Celery is one of the most popular async task frameworks in the python ecosystem. And if you are also running Django, then celery is often considering the defacto task system to pair it with.

If you’re running Celery in production, you will eventually need basic operational visibility for your tasks and workers. You’ll need to know if your workers are alive, what they are currently running and whether any tasks are currently stuck or queues are backed up. These are very common observability needs and any real project will need to come up with a solution to producing this kind of visibility.

Most teams solve the with Flower, a separate frontend and event consumer application in the celery ecosystem. This works but it also introduces a separate process and a separate interface. This comes with non-zero operational complexity since you now have another surface that needs to be exposed and hardened.

That gap is what led me to build dj-celery-panel. The idea is straightforward: surface Celery’s existing observability directly inside Django admin. The project exposes worker status, task state, and queue visibility using the same APIs Celery already provides, but presents them in an admin-native interface.

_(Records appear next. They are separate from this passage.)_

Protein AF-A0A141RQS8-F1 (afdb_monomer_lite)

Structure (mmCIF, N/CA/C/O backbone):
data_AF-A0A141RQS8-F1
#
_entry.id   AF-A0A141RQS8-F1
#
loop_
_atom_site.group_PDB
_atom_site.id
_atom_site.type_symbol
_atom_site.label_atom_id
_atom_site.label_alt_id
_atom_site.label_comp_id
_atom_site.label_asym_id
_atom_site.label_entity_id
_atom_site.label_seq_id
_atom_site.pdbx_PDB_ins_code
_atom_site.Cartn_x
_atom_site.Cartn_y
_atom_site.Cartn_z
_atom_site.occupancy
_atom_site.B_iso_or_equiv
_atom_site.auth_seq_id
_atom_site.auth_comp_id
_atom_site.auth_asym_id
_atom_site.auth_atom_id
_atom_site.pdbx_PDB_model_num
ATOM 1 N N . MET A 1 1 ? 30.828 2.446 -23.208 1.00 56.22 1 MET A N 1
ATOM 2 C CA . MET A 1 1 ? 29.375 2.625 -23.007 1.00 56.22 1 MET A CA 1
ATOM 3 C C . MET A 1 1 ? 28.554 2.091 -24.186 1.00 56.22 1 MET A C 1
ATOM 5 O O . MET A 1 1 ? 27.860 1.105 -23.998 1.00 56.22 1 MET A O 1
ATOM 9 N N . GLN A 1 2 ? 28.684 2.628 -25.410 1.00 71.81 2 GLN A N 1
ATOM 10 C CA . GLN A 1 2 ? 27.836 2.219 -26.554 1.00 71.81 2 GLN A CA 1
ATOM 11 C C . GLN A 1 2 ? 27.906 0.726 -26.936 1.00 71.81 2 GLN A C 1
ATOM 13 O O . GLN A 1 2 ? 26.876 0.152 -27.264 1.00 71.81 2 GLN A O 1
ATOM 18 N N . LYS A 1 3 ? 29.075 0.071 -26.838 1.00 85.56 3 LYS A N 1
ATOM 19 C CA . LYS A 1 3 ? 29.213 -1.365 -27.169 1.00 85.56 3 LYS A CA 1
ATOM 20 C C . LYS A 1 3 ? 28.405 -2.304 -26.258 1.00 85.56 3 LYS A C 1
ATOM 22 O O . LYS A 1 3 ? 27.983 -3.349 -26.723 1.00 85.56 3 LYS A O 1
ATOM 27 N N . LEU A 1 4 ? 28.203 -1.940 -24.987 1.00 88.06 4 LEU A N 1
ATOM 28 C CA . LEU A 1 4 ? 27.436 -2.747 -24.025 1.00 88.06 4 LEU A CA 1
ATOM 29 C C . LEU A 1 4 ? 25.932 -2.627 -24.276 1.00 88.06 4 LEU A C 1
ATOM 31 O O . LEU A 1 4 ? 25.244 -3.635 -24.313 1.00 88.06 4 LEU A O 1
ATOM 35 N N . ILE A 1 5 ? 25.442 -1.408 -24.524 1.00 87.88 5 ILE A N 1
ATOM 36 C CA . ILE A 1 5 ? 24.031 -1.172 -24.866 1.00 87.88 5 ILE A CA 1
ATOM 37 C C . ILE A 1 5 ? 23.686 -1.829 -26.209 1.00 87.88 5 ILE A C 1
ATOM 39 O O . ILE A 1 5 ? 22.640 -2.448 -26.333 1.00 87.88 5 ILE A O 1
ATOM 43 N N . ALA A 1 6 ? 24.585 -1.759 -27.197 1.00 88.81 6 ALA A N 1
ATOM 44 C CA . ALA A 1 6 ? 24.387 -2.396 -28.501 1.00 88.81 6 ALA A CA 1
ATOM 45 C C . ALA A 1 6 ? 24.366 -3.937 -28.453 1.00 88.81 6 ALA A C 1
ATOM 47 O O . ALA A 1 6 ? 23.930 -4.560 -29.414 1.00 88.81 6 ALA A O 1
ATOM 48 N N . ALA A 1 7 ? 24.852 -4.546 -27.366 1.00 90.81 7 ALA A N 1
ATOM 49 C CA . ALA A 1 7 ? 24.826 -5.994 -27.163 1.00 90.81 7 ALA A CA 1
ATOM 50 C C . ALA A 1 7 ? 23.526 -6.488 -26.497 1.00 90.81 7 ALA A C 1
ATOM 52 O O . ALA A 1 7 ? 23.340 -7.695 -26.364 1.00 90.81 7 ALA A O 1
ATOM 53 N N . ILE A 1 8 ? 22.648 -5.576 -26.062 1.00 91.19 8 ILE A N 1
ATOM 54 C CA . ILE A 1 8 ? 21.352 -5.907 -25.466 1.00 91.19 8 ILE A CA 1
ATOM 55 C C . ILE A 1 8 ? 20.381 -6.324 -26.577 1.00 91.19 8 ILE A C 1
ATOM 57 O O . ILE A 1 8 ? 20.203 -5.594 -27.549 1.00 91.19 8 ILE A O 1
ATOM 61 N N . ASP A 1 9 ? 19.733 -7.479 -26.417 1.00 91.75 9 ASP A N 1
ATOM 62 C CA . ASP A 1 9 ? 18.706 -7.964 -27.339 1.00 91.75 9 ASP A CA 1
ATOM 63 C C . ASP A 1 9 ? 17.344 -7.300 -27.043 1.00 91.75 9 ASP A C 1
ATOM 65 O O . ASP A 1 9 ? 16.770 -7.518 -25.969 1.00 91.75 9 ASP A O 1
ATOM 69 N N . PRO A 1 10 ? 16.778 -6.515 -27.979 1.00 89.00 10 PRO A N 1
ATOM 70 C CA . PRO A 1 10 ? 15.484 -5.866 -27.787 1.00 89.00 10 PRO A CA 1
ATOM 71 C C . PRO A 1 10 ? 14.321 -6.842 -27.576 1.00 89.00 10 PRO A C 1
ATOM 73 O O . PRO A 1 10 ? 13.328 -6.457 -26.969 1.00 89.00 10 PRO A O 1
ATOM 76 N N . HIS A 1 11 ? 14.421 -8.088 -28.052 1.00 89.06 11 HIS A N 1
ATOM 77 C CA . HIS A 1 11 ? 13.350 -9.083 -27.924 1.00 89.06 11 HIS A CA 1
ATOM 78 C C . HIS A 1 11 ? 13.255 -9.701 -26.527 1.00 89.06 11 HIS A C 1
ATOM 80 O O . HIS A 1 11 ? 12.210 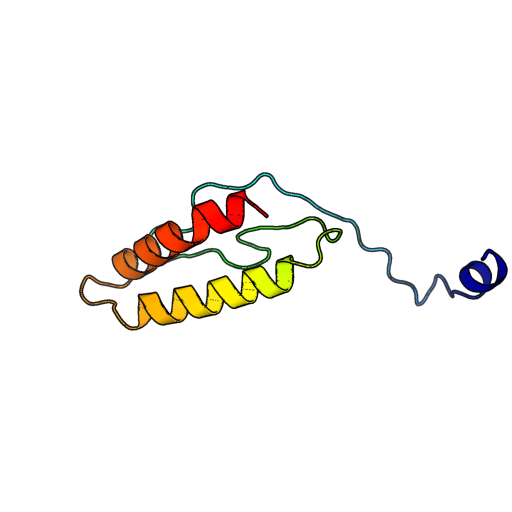-10.232 -26.159 1.00 89.06 11 HIS A O 1
ATOM 86 N N . THR A 1 12 ? 14.329 -9.618 -25.743 1.00 90.56 12 THR A N 1
ATOM 87 C CA . THR A 1 12 ? 14.385 -10.099 -24.354 1.00 90.56 12 THR A CA 1
ATOM 88 C C . THR A 1 12 ? 14.451 -8.958 -23.341 1.00 90.56 12 THR A C 1
ATOM 90 O O . THR A 1 12 ? 14.427 -9.190 -22.133 1.00 90.56 12 THR A O 1
ATOM 93 N N . THR A 1 13 ? 14.491 -7.714 -23.822 1.00 89.06 13 THR A N 1
ATOM 94 C CA . THR A 1 13 ? 14.547 -6.519 -22.983 1.00 89.06 13 THR A CA 1
ATOM 95 C C . THR A 1 13 ? 13.153 -5.999 -22.708 1.00 89.06 13 THR A C 1
ATOM 97 O O . THR A 1 13 ? 12.421 -5.623 -23.622 1.00 89.06 13 THR A O 1
ATOM 100 N N . ASN A 1 14 ? 12.800 -5.923 -21.429 1.00 84.50 14 ASN A N 1
ATOM 101 C CA . ASN A 1 14 ? 11.525 -5.354 -21.037 1.00 84.50 14 ASN A CA 1
ATOM 102 C C . ASN A 1 14 ? 11.557 -3.822 -21.157 1.00 84.50 14 ASN A C 1
ATOM 104 O O . ASN A 1 14 ? 12.500 -3.172 -20.701 1.00 84.50 14 ASN A O 1
ATOM 108 N N . ARG A 1 15 ? 10.510 -3.247 -21.748 1.00 83.44 15 ARG A N 1
ATOM 109 C CA . ARG A 1 15 ? 10.264 -1.802 -21.778 1.00 83.44 15 ARG A CA 1
ATOM 110 C C . ARG A 1 15 ? 9.013 -1.536 -20.960 1.00 83.44 15 ARG A C 1
ATOM 112 O O . ARG A 1 15 ? 7.904 -1.710 -21.449 1.00 83.44 15 ARG A O 1
ATOM 119 N N . ILE A 1 16 ? 9.222 -1.168 -19.704 1.00 81.19 16 ILE A N 1
ATOM 120 C CA . ILE A 1 16 ? 8.140 -0.921 -18.756 1.00 81.19 16 ILE A CA 1
ATOM 121 C C . ILE A 1 16 ? 7.791 0.565 -18.810 1.00 81.19 16 I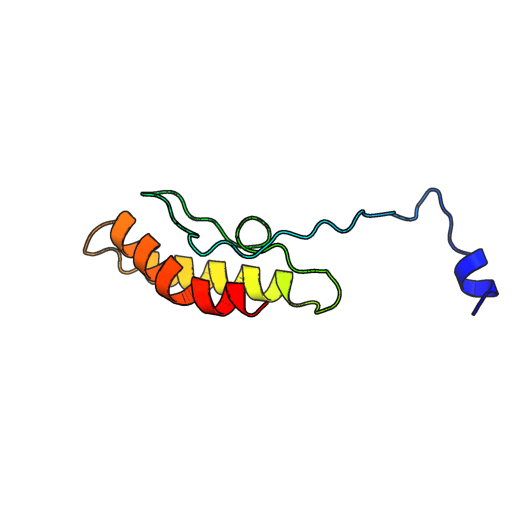LE A C 1
ATOM 123 O O . ILE A 1 16 ? 8.684 1.412 -18.741 1.00 81.19 16 ILE A O 1
ATOM 127 N N . GLU A 1 17 ? 6.505 0.871 -18.958 1.00 82.50 17 GLU A N 1
ATOM 128 C CA . GLU A 1 17 ? 5.999 2.231 -18.791 1.00 82.50 17 GLU A CA 1
ATOM 129 C C . GLU A 1 17 ? 5.976 2.585 -17.304 1.00 82.50 17 GLU A C 1
ATOM 131 O O . GLU A 1 17 ? 5.554 1.789 -16.466 1.00 82.50 17 GLU A O 1
ATOM 136 N N . ILE A 1 18 ? 6.469 3.776 -16.976 1.00 79.94 18 ILE A N 1
ATOM 137 C CA . ILE A 1 18 ? 6.429 4.290 -15.611 1.00 79.94 18 ILE A CA 1
ATOM 138 C C . ILE A 1 18 ? 5.129 5.072 -15.478 1.00 79.94 18 ILE A C 1
ATOM 140 O O . ILE A 1 18 ? 4.945 6.090 -16.146 1.00 79.94 18 ILE A O 1
ATOM 144 N N . HIS A 1 19 ? 4.239 4.570 -14.630 1.00 77.31 19 HIS A N 1
ATOM 145 C CA . HIS A 1 19 ? 3.011 5.252 -14.259 1.00 77.31 19 HIS A CA 1
ATOM 146 C C . HIS A 1 19 ? 3.142 5.757 -12.829 1.00 77.31 1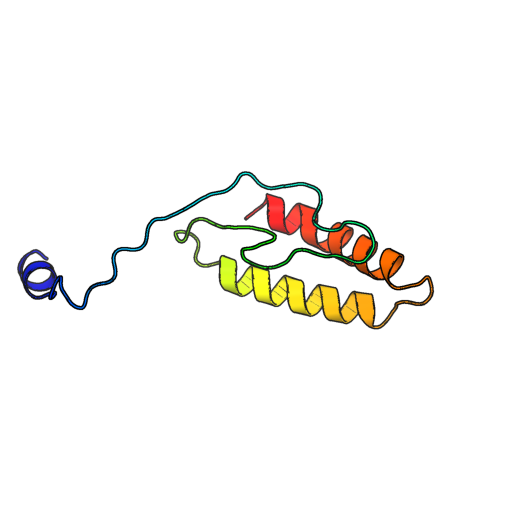9 HIS A C 1
ATOM 148 O O . HIS A 1 19 ? 3.502 5.002 -11.926 1.00 77.31 19 HIS A O 1
ATOM 154 N N . ASP A 1 20 ? 2.844 7.036 -12.661 1.00 72.94 20 ASP A N 1
ATOM 155 C CA . ASP A 1 20 ? 2.844 7.719 -11.378 1.00 72.94 20 ASP A CA 1
ATOM 156 C C . ASP A 1 20 ? 1.419 8.188 -11.066 1.00 72.94 20 ASP A C 1
ATOM 158 O O . ASP A 1 20 ? 0.628 8.453 -11.981 1.00 72.94 20 ASP A O 1
ATOM 162 N N . ILE A 1 21 ? 1.080 8.234 -9.785 1.00 75.44 21 ILE A N 1
ATOM 163 C CA . ILE A 1 21 ? -0.227 8.655 -9.284 1.00 75.44 21 ILE A CA 1
ATOM 164 C C . ILE A 1 21 ? -0.027 9.622 -8.129 1.00 75.44 21 ILE A C 1
ATOM 166 O O . ILE A 1 21 ? 0.755 9.359 -7.221 1.00 75.44 21 ILE A O 1
ATOM 170 N N . ASP A 1 22 ? -0.800 10.708 -8.131 1.00 79.31 22 ASP A N 1
ATOM 171 C CA . ASP A 1 22 ? -0.799 11.638 -7.006 1.00 79.31 22 ASP A CA 1
ATOM 172 C C . ASP A 1 22 ? -1.158 10.893 -5.703 1.00 79.31 22 ASP A C 1
ATOM 174 O O . ASP A 1 22 ? -2.093 10.076 -5.706 1.00 79.31 22 ASP A O 1
ATOM 178 N N . PRO A 1 23 ? -0.473 11.184 -4.580 1.00 74.25 23 PRO A N 1
ATOM 179 C CA . PRO A 1 23 ? -0.783 10.572 -3.297 1.00 74.25 23 PRO A CA 1
ATOM 180 C C . PRO A 1 23 ? -2.249 10.793 -2.918 1.00 74.25 23 PRO A C 1
ATOM 182 O O . PRO A 1 23 ? -2.762 11.915 -2.980 1.00 74.25 23 PRO A O 1
ATOM 185 N N . PHE A 1 24 ? -2.935 9.735 -2.480 1.00 78.50 24 PHE A N 1
ATOM 186 C CA . PHE A 1 24 ? -4.297 9.849 -1.958 1.00 78.50 24 PHE A CA 1
ATOM 187 C C . PHE A 1 24 ? -4.318 9.792 -0.424 1.00 78.50 24 PHE A C 1
ATOM 189 O O . PHE A 1 24 ? -3.807 8.842 0.171 1.00 78.50 24 PHE A O 1
ATOM 196 N N . PRO A 1 25 ? -5.011 10.737 0.240 1.00 74.56 25 PRO A N 1
ATOM 197 C CA . PRO A 1 25 ? -4.992 10.873 1.701 1.00 74.56 25 PRO A CA 1
ATOM 198 C C . PRO A 1 25 ? -5.775 9.769 2.433 1.00 74.56 25 PRO A C 1
ATOM 200 O O . PRO A 1 25 ? -5.730 9.657 3.661 1.00 74.56 25 PRO A O 1
ATOM 203 N N . GLN A 1 26 ? -6.544 8.957 1.700 1.00 89.38 26 GLN A N 1
ATOM 204 C CA . GLN A 1 26 ? -7.425 7.939 2.262 1.00 89.38 26 GLN A CA 1
ATOM 205 C C . GLN A 1 26 ? -7.059 6.542 1.751 1.00 89.38 26 GLN A C 1
ATOM 207 O O . GLN A 1 26 ? -7.440 6.140 0.656 1.00 89.38 26 GLN A O 1
ATOM 212 N N . LEU A 1 27 ? -6.380 5.773 2.602 1.00 92.38 27 LEU A N 1
ATOM 213 C CA . LEU A 1 27 ? -5.998 4.380 2.351 1.00 92.38 27 LEU A CA 1
ATOM 214 C C . LEU A 1 27 ? -7.098 3.375 2.726 1.00 92.38 27 LEU A C 1
ATOM 216 O O . LEU A 1 27 ? -6.997 2.202 2.380 1.00 92.38 27 LEU A O 1
ATOM 220 N N . VAL A 1 28 ? -8.125 3.788 3.475 1.00 95.88 28 VAL A N 1
ATOM 221 C CA . VAL A 1 28 ? -9.133 2.888 4.053 1.00 95.88 28 VAL A CA 1
ATOM 222 C C . VAL A 1 28 ? -10.553 3.366 3.789 1.00 95.88 28 VAL A C 1
ATOM 224 O O . VAL A 1 28 ? -10.909 4.518 4.042 1.00 95.88 28 VAL A O 1
ATOM 227 N N . ASN A 1 29 ? -11.406 2.432 3.370 1.00 95.12 29 ASN A N 1
ATOM 228 C CA . ASN A 1 29 ? -12.844 2.628 3.250 1.00 95.12 29 ASN A CA 1
ATOM 229 C C . ASN A 1 29 ? -13.597 1.449 3.888 1.00 95.12 29 ASN A C 1
ATOM 231 O O . ASN A 1 29 ? -13.651 0.344 3.344 1.00 95.12 29 ASN A O 1
ATOM 235 N N . GLY A 1 30 ? -14.154 1.681 5.080 1.00 93.88 30 GLY A N 1
ATOM 236 C CA . GLY A 1 30 ? -14.827 0.652 5.870 1.00 93.88 30 GLY A CA 1
ATOM 237 C C . GLY A 1 30 ? -13.885 -0.505 6.205 1.00 93.88 30 GLY A C 1
ATOM 238 O O . GLY A 1 30 ? -12.994 -0.368 7.040 1.00 93.88 30 GLY A O 1
ATOM 239 N N . ARG A 1 31 ? -14.098 -1.650 5.549 1.00 94.88 31 ARG A N 1
ATOM 240 C CA . ARG A 1 31 ? -13.334 -2.898 5.750 1.00 94.88 31 ARG A CA 1
ATOM 241 C C . ARG A 1 31 ? -12.300 -3.168 4.659 1.00 94.88 31 ARG A C 1
ATOM 243 O O . ARG A 1 31 ? -11.732 -4.254 4.622 1.00 94.88 31 ARG A O 1
ATOM 250 N N . VAL A 1 32 ? -12.076 -2.198 3.779 1.00 95.62 32 VAL A N 1
ATOM 251 C CA . VAL A 1 32 ? -11.118 -2.279 2.677 1.00 95.62 32 VAL A CA 1
ATOM 252 C C . VAL A 1 32 ? -9.951 -1.343 2.966 1.00 95.62 32 VAL A C 1
ATOM 254 O O . VAL A 1 32 ? -10.172 -0.196 3.356 1.00 95.62 32 VAL A O 1
ATOM 257 N N . ALA A 1 33 ? -8.726 -1.833 2.774 1.00 95.12 33 ALA A N 1
ATOM 258 C CA . ALA A 1 33 ? -7.490 -1.071 2.917 1.00 95.12 33 ALA A CA 1
ATOM 259 C C . ALA A 1 33 ? -6.601 -1.243 1.678 1.00 95.12 33 ALA A C 1
ATOM 261 O O . ALA A 1 33 ? -6.487 -2.352 1.155 1.00 95.12 33 ALA A O 1
ATOM 262 N N . LEU A 1 34 ? -5.970 -0.154 1.245 1.00 94.25 34 LEU A N 1
ATOM 263 C CA . LEU A 1 34 ? -4.946 -0.113 0.205 1.00 94.25 34 LEU A CA 1
ATOM 264 C C . LEU A 1 34 ? -3.548 -0.120 0.843 1.00 94.25 34 LEU A C 1
ATOM 266 O O . LEU A 1 34 ? -3.329 0.465 1.909 1.00 94.25 34 LEU A O 1
ATOM 270 N N . LEU A 1 35 ? -2.612 -0.810 0.194 1.00 93.12 35 LEU A N 1
ATOM 271 C CA . LEU A 1 35 ? -1.209 -0.934 0.593 1.00 93.12 35 LEU A CA 1
ATOM 272 C C . LEU A 1 35 ? -0.326 -1.232 -0.625 1.00 93.12 35 LEU A C 1
ATOM 274 O O . LEU A 1 35 ? -0.835 -1.690 -1.652 1.00 93.12 35 LEU A O 1
ATOM 278 N N . GLY A 1 36 ? 0.984 -1.019 -0.486 1.00 90.81 36 GLY A N 1
ATOM 279 C CA . GLY A 1 36 ? 1.949 -1.154 -1.584 1.00 90.81 36 GLY A CA 1
ATOM 280 C C . GLY A 1 36 ? 1.584 -0.263 -2.770 1.00 90.81 36 GLY A C 1
ATOM 281 O O . GLY A 1 36 ? 0.932 0.757 -2.582 1.00 90.81 36 GLY A O 1
ATOM 282 N N . ASP A 1 37 ? 1.895 -0.701 -3.988 1.00 88.6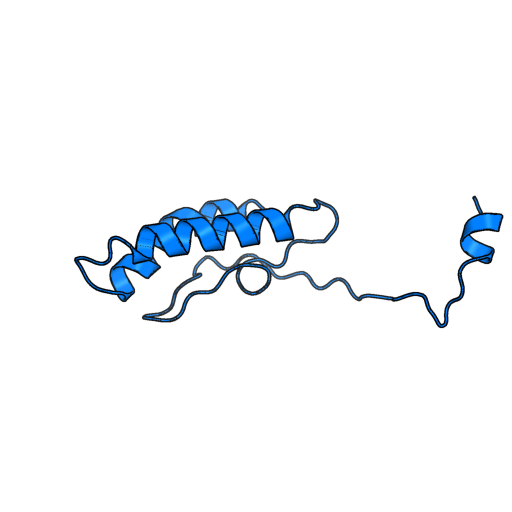2 37 ASP A N 1
ATOM 283 C CA . ASP A 1 37 ? 1.648 0.066 -5.221 1.00 88.62 37 ASP A CA 1
ATOM 284 C C . ASP A 1 37 ? 0.179 0.506 -5.405 1.00 88.62 37 ASP A C 1
ATOM 286 O O . ASP A 1 37 ? -0.102 1.510 -6.053 1.00 88.62 37 ASP A O 1
ATOM 290 N N . ALA A 1 38 ? -0.783 -0.211 -4.808 1.00 88.75 38 ALA A N 1
ATOM 291 C CA . ALA A 1 38 ? -2.196 0.181 -4.829 1.00 88.75 38 ALA A CA 1
ATOM 292 C C . ALA A 1 38 ? -2.522 1.343 -3.869 1.00 88.75 38 ALA A C 1
ATOM 294 O O . ALA A 1 38 ? -3.532 2.021 -4.044 1.00 88.75 38 ALA A O 1
ATOM 295 N N . GLY A 1 39 ? -1.715 1.520 -2.821 1.00 86.38 39 GLY A N 1
ATOM 296 C CA . GLY A 1 39 ? -1.794 2.602 -1.838 1.00 86.38 39 GLY A CA 1
ATOM 297 C C . GLY A 1 39 ? -0.846 3.769 -2.135 1.00 86.38 39 GLY A C 1
ATOM 298 O O . GLY A 1 39 ? -1.132 4.890 -1.732 1.00 86.38 39 GLY A O 1
ATOM 299 N N . HIS A 1 40 ? 0.269 3.491 -2.811 1.00 83.31 40 HIS A N 1
ATOM 300 C CA . HIS A 1 40 ? 1.332 4.426 -3.172 1.00 83.31 40 HIS A CA 1
ATOM 301 C C . HIS A 1 40 ? 2.123 3.877 -4.359 1.00 83.31 40 HIS A C 1
ATOM 303 O O . HIS A 1 40 ? 2.939 2.976 -4.207 1.00 83.31 40 HIS A O 1
ATOM 309 N N . SER A 1 41 ? 1.889 4.398 -5.562 1.00 77.31 41 SER A N 1
ATOM 310 C CA . SER A 1 41 ? 2.789 4.102 -6.680 1.00 77.31 41 SER A CA 1
ATOM 311 C C . SER A 1 41 ? 3.929 5.101 -6.612 1.00 77.31 41 SER A C 1
ATOM 313 O O . SER A 1 41 ? 3.726 6.275 -6.883 1.00 77.31 41 SER A O 1
ATOM 315 N N . THR A 1 42 ? 5.113 4.652 -6.216 1.00 67.88 42 THR A N 1
ATOM 316 C CA . THR A 1 42 ? 6.307 5.505 -6.204 1.00 67.88 42 THR A CA 1
ATOM 317 C C . THR A 1 42 ? 7.001 5.428 -7.556 1.00 67.88 42 THR A C 1
ATOM 319 O O . THR A 1 42 ? 7.145 4.322 -8.094 1.00 67.88 42 THR A O 1
ATOM 322 N N . THR A 1 43 ? 7.533 6.535 -8.080 1.00 63.53 43 THR A N 1
ATOM 323 C CA . THR A 1 43 ? 8.463 6.446 -9.210 1.00 63.53 43 THR A CA 1
ATOM 324 C C . THR A 1 43 ? 9.650 5.531 -8.855 1.00 63.53 43 THR A C 1
ATOM 326 O O . THR A 1 43 ? 10.132 5.502 -7.719 1.00 63.53 43 THR A O 1
ATOM 329 N N . PRO A 1 44 ? 10.139 4.713 -9.807 1.00 61.41 44 PRO A N 1
ATOM 330 C CA . PRO A 1 44 ? 11.139 3.680 -9.530 1.00 61.41 44 PRO A CA 1
ATOM 331 C C . PRO A 1 44 ? 12.551 4.235 -9.268 1.00 61.41 44 PRO A C 1
ATOM 333 O O . PRO A 1 44 ? 13.503 3.464 -9.153 1.00 61.41 44 PRO A O 1
ATOM 336 N N . ASP A 1 45 ? 12.714 5.554 -9.189 1.00 63.84 45 ASP A N 1
ATOM 337 C CA . ASP A 1 45 ? 13.985 6.253 -9.020 1.00 63.84 45 ASP A CA 1
ATOM 338 C C . ASP A 1 45 ? 14.512 6.217 -7.575 1.00 63.84 45 ASP A C 1
ATOM 340 O O . ASP A 1 45 ? 15.727 6.210 -7.373 1.00 63.84 45 ASP A O 1
ATOM 344 N N . ILE A 1 46 ? 13.629 6.105 -6.577 1.00 68.19 46 ILE A N 1
ATOM 345 C CA . ILE A 1 46 ? 14.008 6.084 -5.150 1.00 68.19 46 ILE A CA 1
ATOM 346 C C . ILE A 1 46 ? 14.245 4.675 -4.581 1.00 68.19 46 ILE A C 1
ATOM 348 O O . ILE A 1 46 ? 14.829 4.522 -3.505 1.00 68.19 46 ILE A O 1
ATOM 352 N N . GLY A 1 47 ? 13.781 3.627 -5.272 1.00 74.94 47 GLY A N 1
ATOM 353 C CA . GLY A 1 47 ? 13.927 2.230 -4.840 1.00 74.94 47 GLY A CA 1
ATOM 354 C C . GLY A 1 47 ? 13.228 1.878 -3.516 1.00 74.94 47 GLY A C 1
ATOM 355 O O . GLY A 1 47 ? 13.567 0.867 -2.904 1.00 74.94 47 GLY A O 1
ATOM 356 N N . GLN A 1 48 ? 12.281 2.702 -3.050 1.00 80.06 48 GLN A N 1
ATOM 357 C CA . GLN A 1 48 ? 11.609 2.535 -1.754 1.00 80.06 48 GLN A CA 1
ATOM 358 C C . GLN A 1 48 ? 10.249 1.836 -1.825 1.00 80.06 48 GLN A C 1
ATOM 360 O O . GLN A 1 48 ? 9.809 1.344 -0.788 1.00 80.06 48 GLN A O 1
ATOM 365 N N . GLY A 1 49 ? 9.607 1.718 -2.995 1.00 84.44 49 GLY A N 1
ATOM 366 C CA . GLY A 1 49 ? 8.253 1.147 -3.106 1.00 84.44 49 GLY A CA 1
ATOM 367 C C . GLY A 1 49 ? 8.110 -0.228 -2.438 1.00 84.44 49 GLY A C 1
ATOM 368 O O . GLY A 1 49 ? 7.224 -0.443 -1.611 1.00 84.44 49 GLY A O 1
ATOM 369 N N . GLY A 1 50 ? 9.070 -1.133 -2.670 1.00 85.56 50 GLY A N 1
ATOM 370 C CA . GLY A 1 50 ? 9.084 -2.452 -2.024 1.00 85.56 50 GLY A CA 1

There is no longer any other process that needs to run in order to get celery visibility for any project.

The project started as something I built for my own use. Open sourcing it felt like the natural next step. If it turns out to be useful to other Django teams, I will continue to refine it. If it remains a small, focused tool, that is fine as well. Not every piece of software needs to be more than that.

dj-celery-panel is released and usable today. If you are running Django with Celery and find yourself repeatedly reaching for a separate UI just to understand what your workers are doing, this may fit naturally into your workflow.

The project is available here:

Future Changes

dj-celery-panel has an architecture composed of swappable backends. This makes it completely customizable and extensible even at a per page level. I am looking toward creating more backends to support more interesting setups.